Ed Kress isn't the big, club-swinging, Buford Pusser-esque bruiser that you might expect to run for sheriff. Of average height and build, he looks more like a 35-year-old attorney specializing in bankruptcy and estate planning. Which is exactly what he is.

Kress, of Shaler, also doesn't have the résumé you might expect from a candidate running for sheriff. In fact, he has no law-enforcement experience at all. But that shouldn't be a concern, he says.

"The biggest part of being sheriff has nothing to do with law enforcement," Kress says. "The sheriff runs the jail, transports prisoners and deals with deadbeat dads. But the most important role of the sheriff is to run the sheriff's sale of foreclosed homes.

"That's where I plan on making the biggest difference. Let's see if we can't get in there and maybe keep some people from losing their homes. That part of the job involves the court system, and who knows the court system better than an attorney?"

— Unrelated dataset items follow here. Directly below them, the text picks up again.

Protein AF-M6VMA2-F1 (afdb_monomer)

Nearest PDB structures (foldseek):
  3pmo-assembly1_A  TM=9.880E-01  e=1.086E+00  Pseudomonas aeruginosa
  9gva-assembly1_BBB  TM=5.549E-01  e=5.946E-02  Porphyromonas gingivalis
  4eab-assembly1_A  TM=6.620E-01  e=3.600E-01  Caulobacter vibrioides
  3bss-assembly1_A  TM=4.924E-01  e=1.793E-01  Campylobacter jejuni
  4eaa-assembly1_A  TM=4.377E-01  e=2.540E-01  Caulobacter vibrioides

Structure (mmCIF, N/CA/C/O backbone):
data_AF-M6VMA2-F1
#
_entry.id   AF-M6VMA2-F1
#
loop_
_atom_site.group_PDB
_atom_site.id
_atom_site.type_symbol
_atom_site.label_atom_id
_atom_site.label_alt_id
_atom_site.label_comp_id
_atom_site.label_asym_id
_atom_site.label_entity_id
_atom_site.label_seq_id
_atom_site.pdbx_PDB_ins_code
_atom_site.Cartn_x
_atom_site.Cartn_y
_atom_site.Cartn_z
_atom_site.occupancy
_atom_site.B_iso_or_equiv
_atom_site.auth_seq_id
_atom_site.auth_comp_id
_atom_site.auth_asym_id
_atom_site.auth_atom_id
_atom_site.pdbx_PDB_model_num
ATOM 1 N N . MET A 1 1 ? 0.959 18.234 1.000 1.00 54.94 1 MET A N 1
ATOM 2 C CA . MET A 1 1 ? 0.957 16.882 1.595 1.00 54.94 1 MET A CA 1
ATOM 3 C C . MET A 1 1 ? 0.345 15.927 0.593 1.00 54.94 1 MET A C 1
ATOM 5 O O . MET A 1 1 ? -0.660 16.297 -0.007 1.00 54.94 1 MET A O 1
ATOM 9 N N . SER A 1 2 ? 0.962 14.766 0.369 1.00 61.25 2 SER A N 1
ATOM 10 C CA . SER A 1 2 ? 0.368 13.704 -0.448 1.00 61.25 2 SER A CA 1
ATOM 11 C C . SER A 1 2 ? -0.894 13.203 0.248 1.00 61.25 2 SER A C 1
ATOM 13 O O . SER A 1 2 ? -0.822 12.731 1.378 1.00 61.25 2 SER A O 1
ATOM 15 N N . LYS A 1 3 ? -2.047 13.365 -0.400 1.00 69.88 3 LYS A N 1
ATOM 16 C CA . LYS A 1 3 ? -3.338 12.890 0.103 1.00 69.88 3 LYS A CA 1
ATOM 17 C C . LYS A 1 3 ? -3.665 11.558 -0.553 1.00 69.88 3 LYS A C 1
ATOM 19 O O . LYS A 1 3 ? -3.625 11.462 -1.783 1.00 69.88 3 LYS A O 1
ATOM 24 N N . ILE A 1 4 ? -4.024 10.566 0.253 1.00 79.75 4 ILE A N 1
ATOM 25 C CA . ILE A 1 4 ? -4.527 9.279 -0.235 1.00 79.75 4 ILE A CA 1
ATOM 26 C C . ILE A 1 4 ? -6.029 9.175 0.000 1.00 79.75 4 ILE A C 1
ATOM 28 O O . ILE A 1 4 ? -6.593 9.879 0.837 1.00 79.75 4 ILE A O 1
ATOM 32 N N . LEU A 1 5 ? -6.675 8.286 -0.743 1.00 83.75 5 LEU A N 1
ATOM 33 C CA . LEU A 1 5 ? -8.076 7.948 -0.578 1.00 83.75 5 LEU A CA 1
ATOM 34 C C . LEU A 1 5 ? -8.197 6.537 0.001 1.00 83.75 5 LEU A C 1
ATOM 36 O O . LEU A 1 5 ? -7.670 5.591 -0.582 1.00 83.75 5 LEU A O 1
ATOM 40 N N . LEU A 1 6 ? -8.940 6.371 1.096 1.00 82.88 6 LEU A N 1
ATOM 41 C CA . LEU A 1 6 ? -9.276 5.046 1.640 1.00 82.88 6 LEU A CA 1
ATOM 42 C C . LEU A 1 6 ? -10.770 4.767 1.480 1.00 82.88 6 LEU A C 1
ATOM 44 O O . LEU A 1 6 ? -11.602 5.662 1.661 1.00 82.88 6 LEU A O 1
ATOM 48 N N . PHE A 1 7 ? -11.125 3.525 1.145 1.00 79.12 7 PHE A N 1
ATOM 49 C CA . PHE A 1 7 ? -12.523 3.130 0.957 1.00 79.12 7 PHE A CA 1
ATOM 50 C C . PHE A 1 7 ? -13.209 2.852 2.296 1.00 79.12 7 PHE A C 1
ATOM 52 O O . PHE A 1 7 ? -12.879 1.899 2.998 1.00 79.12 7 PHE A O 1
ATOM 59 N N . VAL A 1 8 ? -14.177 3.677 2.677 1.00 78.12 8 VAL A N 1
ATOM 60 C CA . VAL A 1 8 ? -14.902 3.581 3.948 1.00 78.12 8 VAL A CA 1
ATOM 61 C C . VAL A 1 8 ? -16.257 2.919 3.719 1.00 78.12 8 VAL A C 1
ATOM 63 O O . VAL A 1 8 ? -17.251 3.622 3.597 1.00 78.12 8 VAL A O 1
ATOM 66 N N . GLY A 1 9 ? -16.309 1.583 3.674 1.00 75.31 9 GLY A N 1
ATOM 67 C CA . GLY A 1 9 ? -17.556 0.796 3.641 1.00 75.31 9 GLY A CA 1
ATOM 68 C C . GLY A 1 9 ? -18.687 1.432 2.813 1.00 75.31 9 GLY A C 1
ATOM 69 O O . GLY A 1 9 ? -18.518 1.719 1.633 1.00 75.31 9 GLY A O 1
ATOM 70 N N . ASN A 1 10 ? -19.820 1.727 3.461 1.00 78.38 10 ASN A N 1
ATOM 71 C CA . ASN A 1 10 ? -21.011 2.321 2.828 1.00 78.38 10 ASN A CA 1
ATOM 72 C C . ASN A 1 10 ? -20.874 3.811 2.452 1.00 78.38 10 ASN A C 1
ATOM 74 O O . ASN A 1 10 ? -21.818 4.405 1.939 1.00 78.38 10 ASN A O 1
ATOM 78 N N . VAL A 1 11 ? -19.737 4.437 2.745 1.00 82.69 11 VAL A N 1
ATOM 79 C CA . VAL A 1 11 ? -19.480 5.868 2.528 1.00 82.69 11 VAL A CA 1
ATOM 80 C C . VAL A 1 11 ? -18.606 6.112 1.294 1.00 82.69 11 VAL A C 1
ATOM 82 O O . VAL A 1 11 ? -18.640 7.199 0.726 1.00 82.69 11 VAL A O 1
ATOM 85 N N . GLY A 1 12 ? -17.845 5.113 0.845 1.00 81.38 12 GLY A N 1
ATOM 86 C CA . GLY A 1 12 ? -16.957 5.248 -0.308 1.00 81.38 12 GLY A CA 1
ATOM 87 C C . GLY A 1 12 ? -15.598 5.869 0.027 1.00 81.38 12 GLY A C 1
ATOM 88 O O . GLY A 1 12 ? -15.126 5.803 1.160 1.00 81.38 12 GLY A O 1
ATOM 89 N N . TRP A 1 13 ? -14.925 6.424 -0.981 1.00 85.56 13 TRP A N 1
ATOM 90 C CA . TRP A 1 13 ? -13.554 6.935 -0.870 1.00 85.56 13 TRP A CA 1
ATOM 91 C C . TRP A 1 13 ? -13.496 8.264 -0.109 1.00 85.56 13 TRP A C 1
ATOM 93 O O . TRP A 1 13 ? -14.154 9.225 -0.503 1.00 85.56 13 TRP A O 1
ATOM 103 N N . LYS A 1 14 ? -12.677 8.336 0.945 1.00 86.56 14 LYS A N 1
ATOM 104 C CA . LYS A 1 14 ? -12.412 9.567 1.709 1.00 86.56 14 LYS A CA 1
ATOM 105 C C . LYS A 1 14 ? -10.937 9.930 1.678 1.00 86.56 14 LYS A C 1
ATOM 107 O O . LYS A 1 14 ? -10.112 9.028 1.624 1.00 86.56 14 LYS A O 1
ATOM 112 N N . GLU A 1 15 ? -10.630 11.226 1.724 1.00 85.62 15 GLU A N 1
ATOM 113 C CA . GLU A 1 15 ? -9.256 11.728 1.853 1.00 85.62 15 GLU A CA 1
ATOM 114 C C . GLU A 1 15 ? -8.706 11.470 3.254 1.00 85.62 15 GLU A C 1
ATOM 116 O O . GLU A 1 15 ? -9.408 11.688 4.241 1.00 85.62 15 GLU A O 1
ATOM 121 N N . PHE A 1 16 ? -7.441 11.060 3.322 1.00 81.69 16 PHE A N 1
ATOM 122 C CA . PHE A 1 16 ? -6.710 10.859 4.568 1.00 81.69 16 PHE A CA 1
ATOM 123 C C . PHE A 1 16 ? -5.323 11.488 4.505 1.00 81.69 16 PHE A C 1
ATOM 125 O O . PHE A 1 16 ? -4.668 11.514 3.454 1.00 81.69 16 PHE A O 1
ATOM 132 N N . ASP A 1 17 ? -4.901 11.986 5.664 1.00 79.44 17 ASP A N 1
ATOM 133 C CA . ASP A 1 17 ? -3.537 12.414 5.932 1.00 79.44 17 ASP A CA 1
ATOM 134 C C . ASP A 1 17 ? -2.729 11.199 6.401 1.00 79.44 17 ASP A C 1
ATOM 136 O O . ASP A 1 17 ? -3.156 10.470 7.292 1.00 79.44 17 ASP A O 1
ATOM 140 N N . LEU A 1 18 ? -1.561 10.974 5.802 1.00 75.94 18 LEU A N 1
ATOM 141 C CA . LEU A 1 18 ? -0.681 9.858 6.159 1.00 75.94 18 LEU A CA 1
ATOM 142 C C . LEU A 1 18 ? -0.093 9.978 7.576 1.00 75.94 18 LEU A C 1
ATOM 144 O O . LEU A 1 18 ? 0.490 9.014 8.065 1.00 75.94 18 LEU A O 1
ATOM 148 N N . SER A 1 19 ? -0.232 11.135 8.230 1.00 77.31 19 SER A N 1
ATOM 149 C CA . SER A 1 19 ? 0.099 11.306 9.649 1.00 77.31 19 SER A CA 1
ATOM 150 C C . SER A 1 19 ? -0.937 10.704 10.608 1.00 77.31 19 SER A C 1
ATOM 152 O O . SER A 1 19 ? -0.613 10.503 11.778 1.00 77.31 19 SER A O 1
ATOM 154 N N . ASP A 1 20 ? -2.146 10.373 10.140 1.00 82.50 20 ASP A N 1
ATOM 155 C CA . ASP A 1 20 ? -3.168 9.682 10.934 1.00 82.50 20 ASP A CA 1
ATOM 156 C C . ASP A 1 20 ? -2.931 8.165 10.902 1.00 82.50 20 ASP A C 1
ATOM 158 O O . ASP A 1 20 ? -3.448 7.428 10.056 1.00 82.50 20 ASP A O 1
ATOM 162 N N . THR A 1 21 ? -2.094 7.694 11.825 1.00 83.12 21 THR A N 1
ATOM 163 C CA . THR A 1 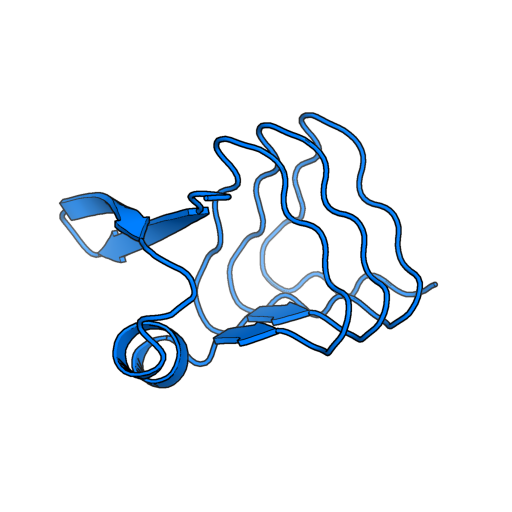21 ? -1.712 6.280 11.908 1.00 83.12 21 THR A CA 1
ATOM 164 C C . THR A 1 21 ? -2.843 5.385 12.418 1.00 83.12 21 THR A C 1
ATOM 166 O O . THR A 1 21 ? -2.861 4.202 12.085 1.00 83.12 21 THR A O 1
ATOM 169 N N . GLU A 1 22 ? -3.820 5.918 13.161 1.00 88.00 22 GLU A N 1
ATOM 170 C CA . GLU A 1 22 ? -4.908 5.123 13.751 1.00 88.00 22 GLU A CA 1
ATOM 171 C C . GLU A 1 22 ? -5.830 4.541 12.667 1.00 88.00 22 GLU A C 1
ATOM 173 O O . GLU A 1 22 ? -6.213 3.369 12.720 1.00 88.00 22 GLU A O 1
ATOM 178 N N . GLU A 1 23 ? -6.174 5.325 11.641 1.00 84.38 23 GLU A N 1
ATOM 179 C CA . GLU A 1 23 ? -6.987 4.827 10.524 1.00 84.38 23 GLU A CA 1
ATOM 180 C C . GLU A 1 23 ? -6.242 3.811 9.652 1.00 84.38 23 GLU A C 1
ATOM 182 O O . GLU A 1 23 ? -6.855 2.855 9.160 1.00 84.38 23 GLU A O 1
ATOM 187 N N . LEU A 1 24 ? -4.924 3.970 9.486 1.00 88.50 24 LEU A N 1
ATOM 188 C CA . LEU A 1 24 ? -4.091 2.984 8.794 1.00 88.50 24 LEU A CA 1
ATOM 189 C C . LEU A 1 24 ? -4.074 1.658 9.564 1.00 88.50 24 LEU A C 1
ATOM 191 O O . LEU A 1 24 ? -4.315 0.602 8.971 1.00 88.50 24 LEU A O 1
ATOM 195 N N . GLU A 1 25 ? -3.895 1.712 10.885 1.00 90.31 25 GLU A N 1
ATOM 196 C CA . GLU A 1 25 ? -3.926 0.543 11.769 1.00 90.31 25 GLU A CA 1
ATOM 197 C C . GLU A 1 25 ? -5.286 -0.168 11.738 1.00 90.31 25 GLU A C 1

Kress is the lone Republican in the race and will face one of three Democratic challengers including William Mullen, the current acting sheriff. He served a brief stint on county council, just seven months after he was selected to finish the term of former County Councilor Tom Shumaker who took a job out of state. But he tried to make a quick splash by employing unorthodox revenue-generating techniques.

Sports teams and municipalities across the country have tried to raise cash by selling off naming rights, but Kress suggested legislation to sell rights to parks and bridges and everything in between. In his last act as a councilor, he brought forward legislation to sell the naming rights to the Pittsburgh International Airport.

Those policies didn't end up going too far, but Kress says he would bring his "outside-the-box thinking" to the sheriff's office.

Too many people, Kress says, lose their homes unnecessarily. He says he will work hardest to make sure that veterans and seniors, especially those who may be physically or mentally ill, don't lose their homes.

"In the instance of veterans, why can't the sheriff's office make some calls to veterans' organizations or make a database of programs out there that are available to help them?" Kress wonders. "In the case of seniors, you may have someone who has Alzheimer's who doesn't understand the notice you just tacked on their door. So, why can't we knock or do some investigation to find out if this person is sick? ... That may require developing some sort of outreach team, but if that keeps one person from losing their home, it's worth it."

Maryellen Hayden of ACORN, a community organization supporting low- and middle-income families, was surprised to hear about Kress' platform. Each month the group works with families so they can fight their foreclosures.

"You're telling me he's a Republican and he's interested in fixing sheriff's sales?" Hayden asked. "We're a non-partisan organization and if he's serious about protecting the rights of low- and middle- income families, he's a candidate we'd be very interested in meeting."

Hayden said her group has made several futile attempts over the years to work with the sheriff's office about the high number of foreclosures in the county. According to a 2005 study released by the Pennsylvania Department of banking, foreclosures in Allegheny County grew 60 percent from 2000 to 2003 -- the third highest in the state.

So now, they undertake the task on their own and in the past two years, Hayden says, they have helped about 700 families fight their foreclosures; about half of those have been successful.

"If he's willing to help fix the system," Hayden says, "then ACORN is willing to listen to him."

Kress says he understands that he wouldn't be able to help the majority of people save their homes: "Some people just make bad decisions and can't afford the home they purchased." However, he says a lot of people, including seniors, don't understand that there are ways to save their homes by using the equity they have accrued over the years. The office should be proactive in helping those folks, he says.

"The sheriff," Kress concludes, "has to be more than just a paper-pusher. We ask every other official to try and be innovative in his or her job. It's time for the sheriff's office to show a little innovation too."